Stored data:
★ ★ ★

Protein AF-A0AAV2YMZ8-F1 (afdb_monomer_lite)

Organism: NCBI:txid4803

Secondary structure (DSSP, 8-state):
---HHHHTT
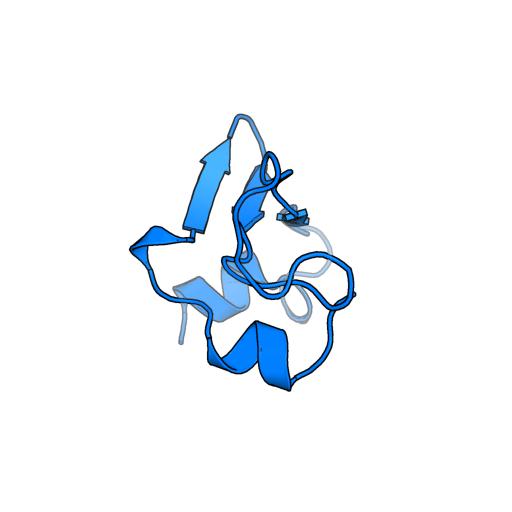--GGGEEEETTEEEE--S-BTTBSS--S--PPEEE---TT-GGG-HHHHHHH-

Foldseek 3Di:
DADPVQVVPWDPVQWDDDDQWIWGWGQDDPVRRVSPDDTDTDTAHADPVCNVPRVVNVVVPD

Sequence (62 aa):
MCRSSNTVGIMYRHIEWRGNAMCVVFAHMKNDQAGERRRDPRHIYANPLQPDVCPILGLAVL

Structure (mmCIF, N/CA/C/O backbone):
data_AF-A0AAV2YMZ8-F1
#
_entry.id   AF-A0AAV2YMZ8-F1
#
loop_
_atom_site.group_PDB
_atom_site.id
_atom_site.type_symbol
_atom_site.label_atom_id
_atom_site.label_alt_id
_atom_site.label_comp_id
_atom_site.label_asym_id
_atom_site.label_entity_id
_atom_site.label_seq_id
_atom_site.pdbx_PDB_ins_code
_atom_site.Cartn_x
_atom_site.Cartn_y
_atom_site.Cartn_z
_atom_site.occupancy
_atom_site.B_iso_or_equiv
_atom_site.auth_seq_id
_atom_site.auth_comp_id
_atom_site.auth_asym_id
_atom_site.auth_atom_id
_atom_site.pdbx_PDB_model_num
ATOM 1 N N . MET A 1 1 ? -3.188 7.657 -4.813 1.00 77.56 1 MET A N 1
ATOM 2 C CA . MET A 1 1 ? -3.817 7.082 -6.023 1.00 77.56 1 MET A CA 1
ATOM 3 C C . MET A 1 1 ? -2.729 6.707 -7.026 1.00 77.56 1 MET A C 1
ATOM 5 O O . MET A 1 1 ? -1.789 7.478 -7.193 1.00 
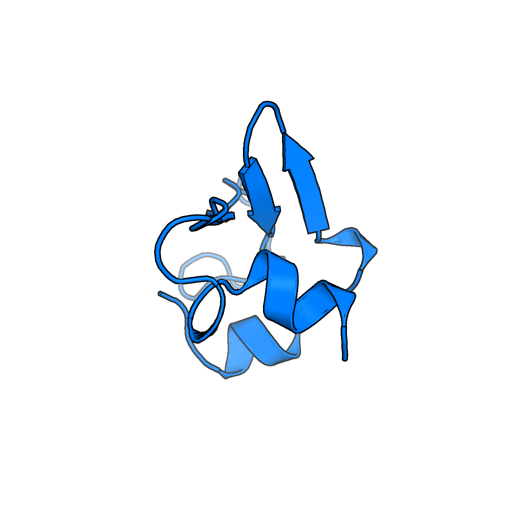77.56 1 MET A O 1
ATOM 9 N N . CYS A 1 2 ? -2.800 5.518 -7.625 1.00 86.00 2 CYS A N 1
ATOM 10 C CA . CYS A 1 2 ? -1.841 5.025 -8.622 1.00 86.00 2 CYS A CA 1
ATOM 11 C C . CYS A 1 2 ? -2.584 4.216 -9.697 1.00 86.00 2 CYS A C 1
ATOM 13 O O . CYS A 1 2 ? -3.766 3.922 -9.528 1.00 86.00 2 CYS A O 1
ATOM 15 N N . ARG A 1 3 ? -1.921 3.906 -10.815 1.00 88.12 3 ARG A N 1
ATOM 16 C CA . ARG A 1 3 ? -2.512 3.081 -11.879 1.00 88.12 3 ARG A CA 1
ATOM 17 C C . ARG A 1 3 ? -2.413 1.609 -11.501 1.00 88.12 3 ARG A C 1
ATOM 19 O O . ARG A 1 3 ? -1.426 1.214 -10.885 1.00 88.12 3 ARG A O 1
ATOM 26 N N . SER A 1 4 ? -3.358 0.801 -11.974 1.00 89.62 4 SER A N 1
ATOM 27 C CA . SER A 1 4 ? -3.352 -0.657 -11.789 1.00 89.62 4 SER A CA 1
ATOM 28 C C . SER A 1 4 ? -2.025 -1.296 -12.211 1.00 89.62 4 SER A C 1
ATOM 30 O O . SER A 1 4 ? -1.488 -2.123 -11.483 1.00 89.62 4 SER A O 1
ATOM 32 N N . SER A 1 5 ? -1.429 -0.839 -13.317 1.00 89.00 5 SER A N 1
ATOM 33 C CA . SER A 1 5 ? -0.118 -1.309 -13.787 1.00 89.00 5 SER A CA 1
ATOM 34 C C . SER A 1 5 ? 1.008 -1.103 -12.767 1.00 89.00 5 SER A C 1
ATOM 36 O O . SER A 1 5 ? 1.923 -1.912 -12.692 1.00 89.00 5 SER A O 1
ATOM 38 N N . ASN A 1 6 ? 0.957 -0.027 -11.974 1.00 88.19 6 ASN A N 1
ATO
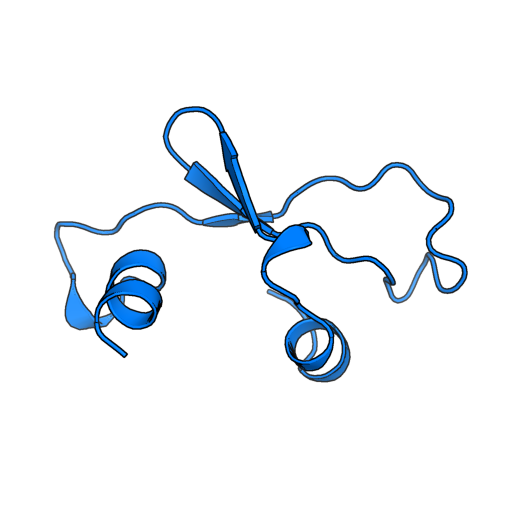M 39 C CA . ASN A 1 6 ? 1.921 0.208 -10.900 1.00 88.19 6 ASN A CA 1
ATOM 40 C C . ASN A 1 6 ? 1.603 -0.658 -9.675 1.00 88.19 6 ASN A C 1
ATOM 42 O O . ASN A 1 6 ? 2.524 -1.148 -9.031 1.00 88.19 6 ASN A O 1
ATOM 46 N N . THR A 1 7 ? 0.316 -0.853 -9.366 1.00 90.12 7 THR A N 1
ATOM 47 C CA . THR A 1 7 ? -0.144 -1.669 -8.233 1.00 90.12 7 THR A CA 1
ATOM 48 C C . THR A 1 7 ? 0.243 -3.137 -8.385 1.00 90.12 7 THR A C 1
ATOM 50 O O . THR A 1 7 ? 0.746 -3.728 -7.438 1.00 90.12 7 THR A O 1
ATOM 53 N N . VAL A 1 8 ? 0.077 -3.710 -9.581 1.00 91.31 8 VAL A N 1
ATOM 54 C CA . VAL A 1 8 ? 0.398 -5.123 -9.864 1.00 91.31 8 VAL A CA 1
ATOM 55 C C . VAL A 1 8 ? 1.893 -5.430 -9.682 1.00 91.31 8 VAL A C 1
ATOM 57 O O . VAL A 1 8 ? 2.255 -6.559 -9.377 1.00 91.31 8 VAL A O 1
ATOM 60 N N . GLY A 1 9 ? 2.770 -4.431 -9.822 1.00 89.81 9 GLY A N 1
ATOM 61 C CA . GLY A 1 9 ? 4.214 -4.578 -9.605 1.00 89.81 9 GLY A CA 1
ATOM 62 C C . GLY A 1 9 ? 4.678 -4.407 -8.151 1.00 89.81 9 GLY A C 1
ATOM 63 O O . GLY A 
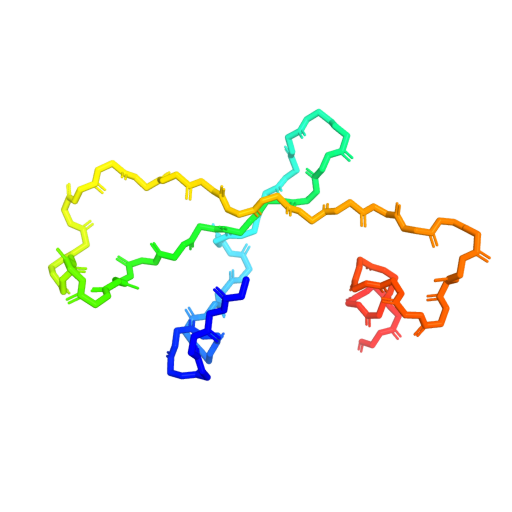1 9 ? 5.885 -4.429 -7.891 1.00 89.81 9 GLY A O 1
ATOM 64 N N . ILE A 1 10 ? 3.769 -4.177 -7.196 1.00 91.69 10 ILE A N 1
ATOM 65 C CA . ILE A 1 10 ? 4.129 -4.065 -5.777 1.00 91.69 10 ILE A CA 1
ATOM 66 C C . ILE A 1 10 ? 4.537 -5.449 -5.258 1.00 91.69 10 ILE A C 1
ATOM 68 O O . ILE A 1 10 ? 3.856 -6.443 -5.480 1.00 91.69 10 ILE A O 1
ATOM 72 N N . MET A 1 11 ? 5.658 -5.503 -4.541 1.00 92.69 11 MET A N 1
ATOM 73 C CA . MET A 1 11 ? 6.180 -6.707 -3.894 1.00 92.69 11 MET A CA 1
ATOM 74 C C . MET A 1 11 ? 6.360 -6.424 -2.406 1.00 92.69 11 MET A C 1
ATOM 76 O O . MET A 1 11 ? 6.497 -5.264 -2.024 1.00 92.69 11 MET A O 1
ATOM 80 N N . TYR A 1 12 ? 6.453 -7.465 -1.576 1.00 92.50 12 TYR A N 1
ATOM 81 C CA . TYR A 1 12 ? 6.637 -7.310 -0.127 1.00 92.50 12 TYR A CA 1
ATOM 82 C C . TYR A 1 12 ? 7.829 -6.405 0.234 1.00 92.50 12 TYR A C 1
ATOM 84 O O . TYR A 1 12 ? 7.701 -5.505 1.050 1.00 92.50 12 TYR A O 1
ATOM 92 N N . ARG A 1 13 ? 8.962 -6.541 -0.473 1.00 93.44 13 ARG A N 1
ATOM 93 C CA . ARG A 1 13 ? 10.159 -5.690 -0.291 1.00 93.44 13 ARG A CA 1
ATOM 94 C C . ARG A 1 13 ? 9.954 -4.198 -0.597 1.00 93.44 13 ARG A C 1
ATOM 96 O O . ARG A 1 13 ? 10.832 -3.394 -0.316 1.00 93.44 13 ARG A O 1
ATOM 103 N N . HIS A 1 14 ? 8.861 -3.840 -1.268 1.00 93.50 14 HIS A N 1
ATOM 104 C CA . HIS A 1 14 ? 8.502 -2.452 -1.568 1.00 93.50 14 HIS A CA 1
ATOM 105 C C . HIS A 1 14 ? 7.647 -1.828 -0.458 1.00 93.50 14 HIS A C 1
ATOM 107 O O . HIS A 1 14 ? 7.330 -0.641 -0.542 1.00 93.50 14 HIS A O 1
ATOM 113 N N . ILE A 1 15 ? 7.247 -2.627 0.533 1.00 95.00 15 ILE A N 1
ATOM 114 C CA . ILE A 1 15 ? 6.434 -2.219 1.669 1.00 95.00 15 ILE A CA 1
ATOM 115 C C . ILE A 1 15 ? 7.345 -2.101 2.885 1.00 95.00 15 ILE A C 1
ATOM 117 O O . ILE A 1 15 ? 8.135 -2.993 3.185 1.00 95.00 15 ILE A O 1
ATOM 121 N N . GLU A 1 16 ? 7.229 -0.992 3.595 1.00 95.62 16 GLU A N 1
ATOM 122 C CA . GLU A 1 16 ? 7.977 -0.734 4.820 1.00 95.62 16 GLU A CA 1
ATOM 123 C C . GLU A 1 16 ? 7.097 0.035 5.805 1.00 95.62 16 GLU A C 1
ATOM 125 O O . GLU A 1 16 ? 6.150 0.715 5.410 1.00 95.62 16 GLU A O 1
ATOM 130 N N . TRP A 1 17 ? 7.414 -0.036 7.092 1.00 95.81 17 TRP A N 1
ATOM 131 C CA . TRP A 1 17 ? 6.758 0.796 8.095 1.00 95.81 17 TRP A CA 1
ATOM 132 C C . TRP A 1 17 ? 7.645 1.994 8.431 1.00 95.81 17 TRP A C 1
ATOM 134 O O . TRP A 1 17 ? 8.825 1.823 8.737 1.00 95.81 17 TRP A O 1
ATOM 144 N N . ARG A 1 18 ? 7.093 3.212 8.387 1.00 95.56 18 ARG A N 1
ATOM 145 C CA . ARG A 1 18 ? 7.801 4.437 8.788 1.00 95.56 18 ARG A CA 1
ATOM 146 C C . ARG A 1 18 ? 6.934 5.254 9.735 1.00 95.56 18 ARG A C 1
ATOM 148 O O . ARG A 1 18 ? 5.892 5.778 9.347 1.00 95.56 18 ARG A O 1
ATOM 155 N N . GLY A 1 19 ? 7.382 5.382 10.983 1.00 94.38 19 GLY A N 1
ATOM 156 C CA . GLY A 1 19 ? 6.659 6.122 12.018 1.00 94.38 19 GLY A CA 1
ATOM 157 C C . GLY A 1 19 ? 5.279 5.521 12.283 1.00 94.38 19 GLY A C 1
ATOM 158 O O . GLY A 1 19 ? 5.172 4.428 12.829 1.00 94.38 19 GLY A O 1
ATOM 159 N N . ASN A 1 20 ? 4.226 6.238 11.894 1.00 94.50 20 ASN A N 1
ATOM 160 C CA . ASN A 1 20 ? 2.825 5.843 12.058 1.00 94.50 20 ASN A CA 1
ATOM 161 C C . ASN A 1 20 ? 2.136 5.441 10.737 1.00 94.50 20 ASN A C 1
ATOM 163 O O . ASN A 1 20 ? 0.907 5.382 10.692 1.00 94.50 20 ASN A O 1
ATOM 167 N N . ALA A 1 21 ? 2.901 5.199 9.668 1.00 96.88 21 ALA A N 1
ATOM 168 C CA . ALA A 1 21 ? 2.368 4.862 8.354 1.00 96.88 21 ALA A CA 1
ATOM 169 C C . ALA A 1 21 ? 3.015 3.606 7.763 1.00 96.88 21 ALA A C 1
ATOM 171 O O . ALA A 1 21 ? 4.238 3.432 7.804 1.00 96.88 21 ALA A O 1
ATOM 172 N N . MET A 1 22 ? 2.197 2.796 7.094 1.00 96.81 22 MET A N 1
ATOM 173 C CA . MET A 1 22 ? 2.688 1.836 6.114 1.00 96.81 22 MET A CA 1
ATOM 174 C C . MET A 1 22 ? 3.050 2.592 4.840 1.00 96.81 22 MET A C 1
ATOM 176 O O . MET A 1 22 ? 2.287 3.419 4.347 1.00 96.81 22 MET A O 1
ATOM 180 N N . CYS A 1 23 ? 4.218 2.314 4.296 1.00 96.50 23 CYS A N 1
ATOM 181 C CA . CYS A 1 23 ? 4.780 3.007 3.155 1.00 96.50 23 CYS A CA 1
ATOM 182 C C . CYS A 1 23 ? 4.949 2.034 1.995 1.00 96.50 23 CYS A C 1
ATOM 184 O O . CYS A 1 23 ? 5.441 0.926 2.186 1.00 96.50 23 CYS A O 1
ATOM 186 N N . VAL A 1 24 ? 4.570 2.458 0.789 1.00 95.12 24 VAL A N 1
ATOM 187 C CA . VAL A 1 24 ? 4.787 1.684 -0.440 1.00 95.12 24 VAL A CA 1
ATOM 188 C C . VAL A 1 24 ? 5.648 2.477 -1.409 1.00 95.12 24 VAL A C 1
ATOM 190 O O . VAL A 1 24 ? 5.315 3.609 -1.772 1.00 95.12 24 VAL A O 1
ATOM 193 N N . VAL A 1 25 ? 6.738 1.866 -1.864 1.00 92.88 25 VAL A N 1
ATOM 194 C CA . VAL A 1 25 ? 7.675 2.452 -2.824 1.00 92.88 25 VAL A CA 1
ATOM 195 C C . VAL A 1 25 ? 7.450 1.844 -4.210 1.00 92.88 25 VAL A C 1
ATOM 197 O O . VAL A 1 25 ? 7.631 0.649 -4.418 1.00 92.88 25 VAL A O 1
ATOM 200 N N . PHE A 1 26 ? 7.093 2.663 -5.201 1.00 89.88 26 PHE A N 1
ATOM 201 C CA . PHE A 1 26 ? 6.973 2.189 -6.583 1.00 89.88 26 PHE A CA 1
ATOM 202 C C . PHE A 1 26 ? 8.340 2.155 -7.271 1.00 89.88 26 PHE A C 1
ATOM 204 O O . PHE A 1 26 ? 9.057 3.152 -7.264 1.00 89.88 26 PHE A O 1
ATOM 211 N N . ALA A 1 27 ? 8.678 1.023 -7.895 1.00 84.25 27 ALA A N 1
ATOM 212 C CA . ALA A 1 27 ? 9.919 0.873 -8.659 1.00 84.25 27 ALA A CA 1
ATOM 213 C C . ALA A 1 27 ? 9.906 1.676 -9.970 1.00 84.25 27 ALA A C 1
ATOM 215 O O . ALA A 1 27 ? 10.923 2.247 -10.340 1.00 84.25 27 ALA A O 1
ATOM 216 N N . HIS A 1 28 ? 8.746 1.752 -10.629 1.00 84.56 28 HIS A N 1
ATOM 217 C CA . HIS A 1 28 ? 8.560 2.469 -11.890 1.00 84.56 28 HIS A CA 1
ATOM 218 C C . HIS A 1 28 ? 7.379 3.429 -11.778 1.00 84.56 28 HIS A C 1
ATOM 220 O O . HIS A 1 28 ? 6.343 3.096 -11.191 1.00 84.56 28 HIS A O 1
ATOM 226 N N . MET A 1 29 ? 7.510 4.612 -12.372 1.00 85.44 29 MET A N 1
ATOM 227 C CA . MET A 1 29 ? 6.465 5.637 -12.437 1.00 85.44 29 MET A CA 1
ATOM 228 C C . MET A 1 29 ? 6.345 6.173 -13.865 1.00 85.44 29 MET A C 1
ATOM 230 O O . MET A 1 29 ? 7.266 6.051 -14.664 1.00 85.44 29 MET A O 1
ATOM 234 N N . LYS A 1 30 ? 5.209 6.796 -14.219 1.00 83.44 30 LYS A N 1
ATOM 235 C CA . LYS A 1 30 ? 4.989 7.294 -15.595 1.00 83.44 30 LYS A CA 1
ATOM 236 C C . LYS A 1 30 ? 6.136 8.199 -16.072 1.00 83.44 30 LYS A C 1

★ ★ ★

Set down again, word for word, the stretch of records from the line with "ATOM 155 N N" to the line with "ATOM 167 N N", both of those lines included.

Output below
ATOM 155 N N . GLY A 1 19 ? 7.382 5.382 10.983 1.00 94.38 19 GLY A N 1
ATOM 156 C CA . GLY A 1 19 ? 6.659 6.122 12.018 1.00 94.38 19 GLY A CA 1
ATOM 157 C C . GLY A 1 19 ? 5.279 5.521 12.283 1.00 94.38 19 GLY A C 1
ATOM 158 O O . GLY A 1 19 ? 5.172 4.428 12.829 1.00 94.38 19 GLY A O 1
ATOM 159 N N . ASN A 1 20 ? 4.226 6.238 11.894 1.00 94.50 20 ASN A N 1
ATOM 160 C CA . ASN A 1 20 ? 2.825 5.843 12.058 1.00 94.50 20 ASN A CA 1
ATOM 161 C C . ASN A 1 20 ? 2.136 5.441 10.737 1.00 94.50 20 ASN A C 1
ATOM 163 O O . ASN A 1 20 ? 0.907 5.382 10.692 1.00 94.50 20 ASN A O 1
ATOM 167 N N . ALA A 1 21 ? 2.901 5.199 9.668 1.00 96.88 21 ALA A N 1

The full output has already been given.